Sakhalin-2, Kharyaga under attack

The report comes just days after the resources ministry said it would pull an environmental permit at Royal Dutch Shells’ mammoth Sakhalin-2 liquefied natural gas project and was considering revoking French energy company Total’s field license at its Kharyaga project.

The ministry said it had decided to revoke the Sakhalin-2 permit to “satisfy the arguments of the prosecutor’s office,” which alleged over the weekend that permission to develop the second phase of the project had been granted illegally.

An order to this effect has been prepared, the ministry said, and must be approved by the state technological safety oversight agency watchdog, Rostekhnadzor. It would take legal effect after that.

Ministry spokesman Rinat Gizatulin was later cited by Dow Jones Newswires as saying that the decision may only be temporary and that the license could be reinstated within six months.

The resources ministry had begun a review in the spring of Total’s Kharyaga fields for compliance with the production sharing agreement.

Sergei Fyodorov, head of the ministry’s government policy department, said in a statement Sept. 20 that the ministry review had been turned over to the Agency for Subsoil Use, which would consider whether to pull the license. He did not indicate when a decision might be taken; no one at the agency could be reached for comment.

Fyodorov contended that Total had failed to keep its production promises and Kharyaga’s 22,000 barrels per day of current production was three times lower than stipulated for 2006.

Total spokeswoman Patricia Marie told The Associated Press that the company was working in line with the production sharing agreement, but provided no further comment.

BP project under fire

Russian prosecutors are also pressing for the suspension of an exploration license for TNK-BP, the British-Russian joint venture, to develop Kovykta, a massive natural gas field in Eastern Siberia, the Financial Times reported Sept. 19.

AN AFX news report said prosecutors in the regional capital of Irkutsk were demanding the local resources agency suspend TNK-BPs license on environmental grounds and for failing to fulfill terms of the license.

Discovery put up for sale

Finally, on Sept. 21 Reuters reported that Russia’s resources ministry had put up for auction a small oil deposit despite claims by Exxon that it was part of the Sakhalin-1 project.

According to Reuters, Deputy Minister Alexei Varlamov told reporters the auction to explore the field was called in July.
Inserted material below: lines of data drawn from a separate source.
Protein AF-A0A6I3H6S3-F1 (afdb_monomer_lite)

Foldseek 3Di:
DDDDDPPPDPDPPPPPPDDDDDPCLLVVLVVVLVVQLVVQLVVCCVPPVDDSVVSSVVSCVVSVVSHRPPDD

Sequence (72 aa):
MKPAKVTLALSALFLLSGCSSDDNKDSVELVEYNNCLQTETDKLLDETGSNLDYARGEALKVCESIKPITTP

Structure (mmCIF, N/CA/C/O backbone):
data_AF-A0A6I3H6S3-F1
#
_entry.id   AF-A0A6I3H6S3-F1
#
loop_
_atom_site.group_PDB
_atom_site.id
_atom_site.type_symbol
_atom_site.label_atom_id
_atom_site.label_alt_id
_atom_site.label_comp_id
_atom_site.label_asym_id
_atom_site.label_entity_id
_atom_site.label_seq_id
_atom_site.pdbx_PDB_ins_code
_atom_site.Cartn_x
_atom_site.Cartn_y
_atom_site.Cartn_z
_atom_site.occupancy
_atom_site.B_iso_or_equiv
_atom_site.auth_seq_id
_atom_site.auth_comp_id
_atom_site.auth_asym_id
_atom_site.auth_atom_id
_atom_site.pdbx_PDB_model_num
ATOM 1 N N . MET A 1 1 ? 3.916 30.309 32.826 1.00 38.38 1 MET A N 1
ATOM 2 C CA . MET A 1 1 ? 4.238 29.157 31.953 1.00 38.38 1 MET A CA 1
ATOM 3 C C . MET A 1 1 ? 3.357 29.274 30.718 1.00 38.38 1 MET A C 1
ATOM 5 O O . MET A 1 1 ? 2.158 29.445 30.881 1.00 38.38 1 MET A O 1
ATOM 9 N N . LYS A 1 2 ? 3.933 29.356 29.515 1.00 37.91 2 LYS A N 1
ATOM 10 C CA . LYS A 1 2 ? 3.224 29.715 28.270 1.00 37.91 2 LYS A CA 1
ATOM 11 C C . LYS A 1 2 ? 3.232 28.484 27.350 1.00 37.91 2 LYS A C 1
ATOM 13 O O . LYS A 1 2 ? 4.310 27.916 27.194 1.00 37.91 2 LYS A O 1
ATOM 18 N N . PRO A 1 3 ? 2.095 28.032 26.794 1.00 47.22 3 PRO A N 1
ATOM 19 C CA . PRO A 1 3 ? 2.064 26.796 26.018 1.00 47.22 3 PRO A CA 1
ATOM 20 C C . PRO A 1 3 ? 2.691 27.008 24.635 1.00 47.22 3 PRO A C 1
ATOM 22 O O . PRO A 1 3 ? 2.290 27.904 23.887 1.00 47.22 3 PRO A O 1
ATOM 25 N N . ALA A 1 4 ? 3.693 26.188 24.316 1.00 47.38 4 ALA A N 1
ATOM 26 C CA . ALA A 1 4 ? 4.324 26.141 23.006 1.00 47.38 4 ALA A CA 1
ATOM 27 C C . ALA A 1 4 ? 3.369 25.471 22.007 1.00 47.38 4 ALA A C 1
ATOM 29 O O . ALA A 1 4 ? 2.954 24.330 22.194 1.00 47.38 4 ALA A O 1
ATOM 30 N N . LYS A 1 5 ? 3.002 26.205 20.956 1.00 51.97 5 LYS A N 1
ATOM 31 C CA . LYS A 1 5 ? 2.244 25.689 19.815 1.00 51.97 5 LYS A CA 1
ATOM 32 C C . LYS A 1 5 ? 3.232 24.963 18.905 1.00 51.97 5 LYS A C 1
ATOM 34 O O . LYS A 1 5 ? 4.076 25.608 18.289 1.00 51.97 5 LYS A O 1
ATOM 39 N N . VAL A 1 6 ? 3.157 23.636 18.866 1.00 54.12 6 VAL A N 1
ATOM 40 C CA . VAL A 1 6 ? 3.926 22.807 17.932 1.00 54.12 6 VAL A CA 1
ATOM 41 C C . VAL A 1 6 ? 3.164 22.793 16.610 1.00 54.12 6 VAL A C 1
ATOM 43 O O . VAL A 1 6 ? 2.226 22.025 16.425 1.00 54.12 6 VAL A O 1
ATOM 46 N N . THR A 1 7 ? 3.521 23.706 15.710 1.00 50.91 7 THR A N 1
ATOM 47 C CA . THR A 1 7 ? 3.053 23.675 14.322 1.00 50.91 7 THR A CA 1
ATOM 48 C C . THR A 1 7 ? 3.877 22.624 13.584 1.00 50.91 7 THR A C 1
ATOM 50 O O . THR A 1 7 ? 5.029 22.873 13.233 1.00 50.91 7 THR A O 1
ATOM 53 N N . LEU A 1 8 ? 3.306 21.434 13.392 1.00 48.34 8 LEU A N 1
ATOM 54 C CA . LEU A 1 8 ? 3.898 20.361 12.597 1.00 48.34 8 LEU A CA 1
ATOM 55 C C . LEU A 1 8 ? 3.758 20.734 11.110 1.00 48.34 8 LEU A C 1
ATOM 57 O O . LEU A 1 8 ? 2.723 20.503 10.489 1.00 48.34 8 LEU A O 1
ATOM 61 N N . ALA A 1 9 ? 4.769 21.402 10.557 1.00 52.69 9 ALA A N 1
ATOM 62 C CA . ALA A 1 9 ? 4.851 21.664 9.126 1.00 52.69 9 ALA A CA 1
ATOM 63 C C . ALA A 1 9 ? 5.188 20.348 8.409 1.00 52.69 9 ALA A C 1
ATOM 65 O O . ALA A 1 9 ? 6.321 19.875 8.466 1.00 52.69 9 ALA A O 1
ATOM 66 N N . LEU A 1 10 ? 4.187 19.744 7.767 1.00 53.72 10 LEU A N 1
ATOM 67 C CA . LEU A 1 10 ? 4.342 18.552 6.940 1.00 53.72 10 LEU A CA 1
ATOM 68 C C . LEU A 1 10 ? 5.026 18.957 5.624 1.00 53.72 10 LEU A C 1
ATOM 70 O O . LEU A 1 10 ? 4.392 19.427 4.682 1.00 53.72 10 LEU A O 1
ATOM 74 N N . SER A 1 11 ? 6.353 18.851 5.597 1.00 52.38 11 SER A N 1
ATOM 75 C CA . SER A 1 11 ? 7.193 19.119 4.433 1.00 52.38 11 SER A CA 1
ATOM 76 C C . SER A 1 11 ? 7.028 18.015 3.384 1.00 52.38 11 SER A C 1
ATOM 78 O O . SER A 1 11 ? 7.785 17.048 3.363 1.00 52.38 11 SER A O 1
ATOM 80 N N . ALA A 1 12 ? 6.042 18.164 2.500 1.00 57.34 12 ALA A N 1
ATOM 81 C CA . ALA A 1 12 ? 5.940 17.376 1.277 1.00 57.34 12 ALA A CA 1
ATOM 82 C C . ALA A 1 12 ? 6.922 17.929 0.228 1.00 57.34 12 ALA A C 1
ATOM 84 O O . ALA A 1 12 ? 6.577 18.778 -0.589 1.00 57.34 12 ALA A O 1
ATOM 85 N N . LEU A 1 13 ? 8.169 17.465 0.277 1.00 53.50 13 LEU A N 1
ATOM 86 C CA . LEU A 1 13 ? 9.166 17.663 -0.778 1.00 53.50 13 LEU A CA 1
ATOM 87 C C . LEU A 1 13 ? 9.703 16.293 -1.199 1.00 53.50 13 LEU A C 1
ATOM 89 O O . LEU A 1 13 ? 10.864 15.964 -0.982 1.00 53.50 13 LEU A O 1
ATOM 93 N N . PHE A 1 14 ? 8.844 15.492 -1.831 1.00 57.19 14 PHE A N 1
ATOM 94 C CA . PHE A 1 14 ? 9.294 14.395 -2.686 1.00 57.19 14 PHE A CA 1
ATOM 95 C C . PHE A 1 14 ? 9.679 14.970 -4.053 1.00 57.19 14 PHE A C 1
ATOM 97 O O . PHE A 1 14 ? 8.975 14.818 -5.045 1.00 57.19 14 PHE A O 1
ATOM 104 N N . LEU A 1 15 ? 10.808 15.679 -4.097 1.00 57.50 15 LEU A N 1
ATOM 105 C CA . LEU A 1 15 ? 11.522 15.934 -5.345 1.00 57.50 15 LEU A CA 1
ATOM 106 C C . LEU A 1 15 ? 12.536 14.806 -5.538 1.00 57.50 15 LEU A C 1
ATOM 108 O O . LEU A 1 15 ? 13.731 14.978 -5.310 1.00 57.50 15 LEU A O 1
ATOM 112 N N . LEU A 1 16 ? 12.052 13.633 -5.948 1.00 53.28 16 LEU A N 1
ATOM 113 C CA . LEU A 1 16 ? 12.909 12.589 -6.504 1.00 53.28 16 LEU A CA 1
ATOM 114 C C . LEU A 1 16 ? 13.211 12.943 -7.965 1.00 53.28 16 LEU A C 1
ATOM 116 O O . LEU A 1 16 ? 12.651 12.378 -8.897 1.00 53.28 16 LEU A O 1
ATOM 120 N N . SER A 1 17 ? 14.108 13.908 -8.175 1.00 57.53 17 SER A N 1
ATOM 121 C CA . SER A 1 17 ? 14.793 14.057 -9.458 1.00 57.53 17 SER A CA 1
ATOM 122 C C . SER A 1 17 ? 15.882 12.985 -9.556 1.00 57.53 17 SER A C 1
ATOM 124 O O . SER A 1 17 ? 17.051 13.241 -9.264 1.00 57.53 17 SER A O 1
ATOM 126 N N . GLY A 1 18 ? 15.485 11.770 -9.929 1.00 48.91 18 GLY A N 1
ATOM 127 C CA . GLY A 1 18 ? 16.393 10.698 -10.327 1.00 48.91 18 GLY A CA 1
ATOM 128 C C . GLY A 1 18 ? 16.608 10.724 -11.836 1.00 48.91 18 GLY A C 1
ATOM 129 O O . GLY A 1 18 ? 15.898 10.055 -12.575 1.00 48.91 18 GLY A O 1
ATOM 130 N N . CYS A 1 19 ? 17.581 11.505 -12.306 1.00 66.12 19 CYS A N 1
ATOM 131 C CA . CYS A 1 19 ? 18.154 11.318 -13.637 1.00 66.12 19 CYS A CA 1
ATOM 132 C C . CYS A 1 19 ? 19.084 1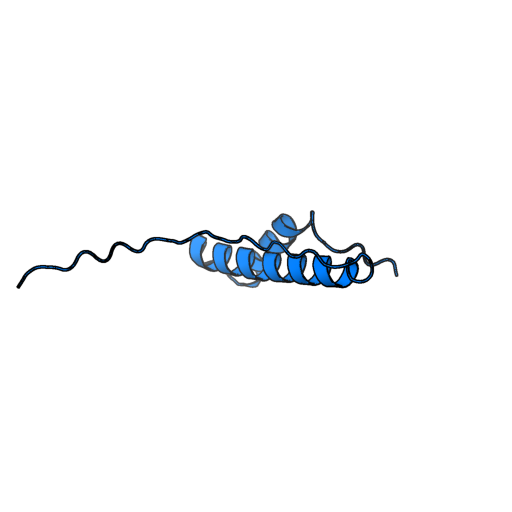0.099 -13.562 1.00 66.12 19 CYS A C 1
ATOM 134 O O . CYS A 1 19 ? 20.148 10.182 -12.947 1.00 66.12 19 CYS A O 1
ATOM 136 N N . SER A 1 20 ? 18.685 8.953 -14.115 1.00 45.81 20 SER A N 1
ATOM 137 C CA . SER A 1 20 ? 19.606 7.834 -14.315 1.00 45.81 20 SER A CA 1
ATOM 138 C C . SER A 1 20 ? 19.185 6.962 -15.489 1.00 45.81 20 SER A C 1
ATOM 140 O O . SER A 1 20 ? 18.002 6.720 -15.711 1.00 45.81 20 SER A O 1
ATOM 142 N N . SER A 1 21 ? 20.200 6.570 -16.249 1.00 50.56 21 SER A N 1
ATOM 143 C CA . SER A 1 21 ? 20.179 5.962 -17.572 1.00 50.56 21 SER A CA 1
ATOM 144 C C . SER A 1 21 ? 19.331 4.691 -17.702 1.00 50.56 21 SER A C 1
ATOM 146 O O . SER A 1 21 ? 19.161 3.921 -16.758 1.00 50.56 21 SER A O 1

He did not say whether Exxon had bid.

The ministry has already told Exxon it would not automatically expand the area of the Sakhalin-1 license, despite the discovery of new reserves near or within existing deposits.
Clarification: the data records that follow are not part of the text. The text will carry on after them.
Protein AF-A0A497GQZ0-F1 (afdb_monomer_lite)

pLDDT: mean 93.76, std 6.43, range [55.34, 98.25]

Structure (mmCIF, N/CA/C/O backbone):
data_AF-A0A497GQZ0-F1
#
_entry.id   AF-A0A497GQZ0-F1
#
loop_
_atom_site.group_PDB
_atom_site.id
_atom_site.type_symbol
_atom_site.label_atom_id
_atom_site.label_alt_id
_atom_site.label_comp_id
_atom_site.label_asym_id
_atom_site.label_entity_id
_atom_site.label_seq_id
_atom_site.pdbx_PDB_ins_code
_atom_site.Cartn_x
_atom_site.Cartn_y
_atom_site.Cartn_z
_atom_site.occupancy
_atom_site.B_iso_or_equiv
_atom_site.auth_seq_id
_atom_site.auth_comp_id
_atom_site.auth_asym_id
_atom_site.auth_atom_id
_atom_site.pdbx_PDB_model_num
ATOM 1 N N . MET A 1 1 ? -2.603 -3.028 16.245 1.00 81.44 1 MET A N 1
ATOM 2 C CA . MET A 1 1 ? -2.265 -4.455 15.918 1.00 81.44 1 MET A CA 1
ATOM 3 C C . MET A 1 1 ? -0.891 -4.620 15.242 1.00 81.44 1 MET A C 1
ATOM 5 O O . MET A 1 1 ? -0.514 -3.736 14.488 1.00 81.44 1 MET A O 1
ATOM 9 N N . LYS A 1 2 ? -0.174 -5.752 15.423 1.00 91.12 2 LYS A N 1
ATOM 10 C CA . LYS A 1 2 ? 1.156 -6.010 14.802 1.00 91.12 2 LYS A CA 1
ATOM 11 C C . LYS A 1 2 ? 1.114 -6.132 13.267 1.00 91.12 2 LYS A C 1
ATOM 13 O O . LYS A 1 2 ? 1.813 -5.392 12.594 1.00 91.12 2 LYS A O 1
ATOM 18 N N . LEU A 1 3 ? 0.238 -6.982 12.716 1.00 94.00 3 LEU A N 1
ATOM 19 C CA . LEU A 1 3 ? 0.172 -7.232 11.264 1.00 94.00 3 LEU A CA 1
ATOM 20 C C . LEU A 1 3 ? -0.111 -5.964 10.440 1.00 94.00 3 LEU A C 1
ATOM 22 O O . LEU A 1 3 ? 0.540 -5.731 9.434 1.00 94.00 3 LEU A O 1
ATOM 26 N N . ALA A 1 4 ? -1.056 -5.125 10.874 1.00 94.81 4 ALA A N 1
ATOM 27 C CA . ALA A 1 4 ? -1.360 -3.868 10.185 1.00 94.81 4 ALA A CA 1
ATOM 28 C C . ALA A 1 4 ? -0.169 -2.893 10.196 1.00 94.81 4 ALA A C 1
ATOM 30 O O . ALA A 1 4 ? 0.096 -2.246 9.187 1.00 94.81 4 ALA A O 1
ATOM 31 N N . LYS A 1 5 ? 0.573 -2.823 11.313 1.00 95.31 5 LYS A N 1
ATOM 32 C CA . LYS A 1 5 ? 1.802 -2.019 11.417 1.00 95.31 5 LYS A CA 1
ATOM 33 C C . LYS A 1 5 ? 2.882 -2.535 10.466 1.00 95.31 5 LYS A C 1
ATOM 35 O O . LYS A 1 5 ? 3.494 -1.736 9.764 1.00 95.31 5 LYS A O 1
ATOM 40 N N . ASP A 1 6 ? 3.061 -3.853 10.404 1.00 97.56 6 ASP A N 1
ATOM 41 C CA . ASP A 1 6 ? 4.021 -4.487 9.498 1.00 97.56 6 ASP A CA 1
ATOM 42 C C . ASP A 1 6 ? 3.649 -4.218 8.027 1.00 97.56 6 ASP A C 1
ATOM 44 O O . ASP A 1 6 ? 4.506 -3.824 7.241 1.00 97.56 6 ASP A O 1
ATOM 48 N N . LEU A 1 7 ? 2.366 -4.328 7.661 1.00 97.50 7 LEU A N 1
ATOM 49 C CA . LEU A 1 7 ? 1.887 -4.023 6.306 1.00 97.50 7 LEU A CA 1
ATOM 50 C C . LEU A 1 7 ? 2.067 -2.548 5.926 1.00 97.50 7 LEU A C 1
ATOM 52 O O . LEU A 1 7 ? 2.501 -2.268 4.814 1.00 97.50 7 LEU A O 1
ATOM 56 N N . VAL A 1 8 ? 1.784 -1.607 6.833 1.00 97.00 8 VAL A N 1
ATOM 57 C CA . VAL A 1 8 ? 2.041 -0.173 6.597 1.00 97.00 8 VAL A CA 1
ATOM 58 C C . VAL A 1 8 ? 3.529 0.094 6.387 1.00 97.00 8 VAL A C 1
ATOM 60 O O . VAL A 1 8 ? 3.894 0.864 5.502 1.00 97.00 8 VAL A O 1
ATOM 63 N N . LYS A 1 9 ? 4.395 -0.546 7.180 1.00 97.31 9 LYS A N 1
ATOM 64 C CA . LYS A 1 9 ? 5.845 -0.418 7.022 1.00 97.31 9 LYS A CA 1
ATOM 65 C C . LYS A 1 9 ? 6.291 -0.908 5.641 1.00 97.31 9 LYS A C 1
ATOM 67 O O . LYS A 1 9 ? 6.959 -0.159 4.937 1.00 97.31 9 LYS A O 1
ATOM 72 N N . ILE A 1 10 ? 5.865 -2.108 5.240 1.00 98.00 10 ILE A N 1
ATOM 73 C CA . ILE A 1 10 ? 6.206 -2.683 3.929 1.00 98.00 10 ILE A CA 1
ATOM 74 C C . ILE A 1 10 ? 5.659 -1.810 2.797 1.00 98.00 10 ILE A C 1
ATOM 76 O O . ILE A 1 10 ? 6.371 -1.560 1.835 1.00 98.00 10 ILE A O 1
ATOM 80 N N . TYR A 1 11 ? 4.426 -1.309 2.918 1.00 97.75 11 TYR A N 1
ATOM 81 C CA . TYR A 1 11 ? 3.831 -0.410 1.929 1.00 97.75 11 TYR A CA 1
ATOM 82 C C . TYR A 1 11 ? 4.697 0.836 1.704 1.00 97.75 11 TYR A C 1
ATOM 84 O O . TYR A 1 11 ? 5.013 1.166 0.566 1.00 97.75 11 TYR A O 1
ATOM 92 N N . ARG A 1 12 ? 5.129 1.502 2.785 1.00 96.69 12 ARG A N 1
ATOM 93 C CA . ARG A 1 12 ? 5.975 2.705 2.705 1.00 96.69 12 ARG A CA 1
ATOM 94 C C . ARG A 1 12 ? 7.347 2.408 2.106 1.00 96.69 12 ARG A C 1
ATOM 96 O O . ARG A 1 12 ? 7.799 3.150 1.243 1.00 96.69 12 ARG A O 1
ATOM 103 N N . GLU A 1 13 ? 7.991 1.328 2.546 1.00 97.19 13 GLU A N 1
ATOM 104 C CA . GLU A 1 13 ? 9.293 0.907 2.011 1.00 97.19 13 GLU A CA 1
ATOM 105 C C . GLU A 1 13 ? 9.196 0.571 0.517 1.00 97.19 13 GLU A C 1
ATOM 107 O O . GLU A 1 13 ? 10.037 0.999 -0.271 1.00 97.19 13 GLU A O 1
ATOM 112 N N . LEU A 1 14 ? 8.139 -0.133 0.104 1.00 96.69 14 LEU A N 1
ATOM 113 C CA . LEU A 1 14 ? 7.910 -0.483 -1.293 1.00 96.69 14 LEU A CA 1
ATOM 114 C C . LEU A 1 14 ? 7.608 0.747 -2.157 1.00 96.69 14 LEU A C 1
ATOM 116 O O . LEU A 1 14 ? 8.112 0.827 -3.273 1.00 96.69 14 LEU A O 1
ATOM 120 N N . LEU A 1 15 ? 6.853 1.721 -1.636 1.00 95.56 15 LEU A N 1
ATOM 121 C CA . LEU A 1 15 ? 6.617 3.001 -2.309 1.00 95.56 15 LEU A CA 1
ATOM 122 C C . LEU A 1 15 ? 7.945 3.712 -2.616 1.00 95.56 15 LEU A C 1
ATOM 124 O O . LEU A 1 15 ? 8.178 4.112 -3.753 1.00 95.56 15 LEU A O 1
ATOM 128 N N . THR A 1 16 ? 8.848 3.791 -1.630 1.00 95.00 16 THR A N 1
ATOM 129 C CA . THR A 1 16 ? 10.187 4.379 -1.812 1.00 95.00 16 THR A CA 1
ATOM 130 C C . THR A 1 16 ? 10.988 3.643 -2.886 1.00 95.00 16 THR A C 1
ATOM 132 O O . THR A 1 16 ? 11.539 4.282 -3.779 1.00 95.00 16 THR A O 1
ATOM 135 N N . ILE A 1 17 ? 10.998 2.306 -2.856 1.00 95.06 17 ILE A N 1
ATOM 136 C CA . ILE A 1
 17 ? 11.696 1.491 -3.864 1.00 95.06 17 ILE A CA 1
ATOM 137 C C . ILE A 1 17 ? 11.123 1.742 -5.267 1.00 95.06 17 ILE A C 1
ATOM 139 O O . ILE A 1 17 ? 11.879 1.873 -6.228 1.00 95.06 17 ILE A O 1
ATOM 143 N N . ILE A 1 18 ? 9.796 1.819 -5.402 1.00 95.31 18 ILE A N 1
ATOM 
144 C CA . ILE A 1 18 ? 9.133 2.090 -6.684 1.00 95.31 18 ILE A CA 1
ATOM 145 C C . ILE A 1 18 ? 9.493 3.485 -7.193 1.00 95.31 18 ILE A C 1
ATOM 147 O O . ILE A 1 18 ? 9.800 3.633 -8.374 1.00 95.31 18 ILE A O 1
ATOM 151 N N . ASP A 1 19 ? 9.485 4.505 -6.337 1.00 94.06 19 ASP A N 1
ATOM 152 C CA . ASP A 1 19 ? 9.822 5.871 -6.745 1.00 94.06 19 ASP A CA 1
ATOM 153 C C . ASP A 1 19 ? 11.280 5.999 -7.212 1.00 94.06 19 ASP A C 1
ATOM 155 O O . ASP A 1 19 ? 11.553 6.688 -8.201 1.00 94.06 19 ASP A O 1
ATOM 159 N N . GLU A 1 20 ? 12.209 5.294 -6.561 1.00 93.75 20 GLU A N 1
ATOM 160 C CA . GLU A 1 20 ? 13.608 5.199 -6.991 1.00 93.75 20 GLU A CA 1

According to Reuters, Exxon has said the move contradicted the initial PSA and warned Russia it could hurt the country’s investment image.

Boils down to the Russians want more

Analysts have interpreted the steps as a move by the Russian government to secure more money for its coffers and better terms for the Russian firms that are partners in all the projects.

The two Sakhalin projects are being developed by Western oil companies under PSAs (profit sharing agreements) signed in the 1990s. A third PSA was granted to Total to develop the Kharyaga oil field in the Nenets region, north of the Arctic Circle.

Under the deals, Western oil companies win tax breaks, while the government gets a share of the oil and gas once the project’s production costs have been covered.

Strapped for cash in the early 1990s, Russia was quick to sign the deals that put foreign companies in the driver’s seat as it lacked funds to explore its mineral wealth on its own. Now, with windfall oil revenue boosting the economy, Russian companies appear to be pushing for a bigger role.

“I think that the environmental problems are a smoke screen for government policy, which is to get more influence and perhaps even involvement in the projects,” said Stephen O’Sullivan, oil and gas analyst at Deutsche UFG in Moscow.

Shell’s Sakhalin-2 project has been subject to heightened scrutiny by authorities after it announced last year that its costs would double, thus delaying the flow of revenues to state coffers.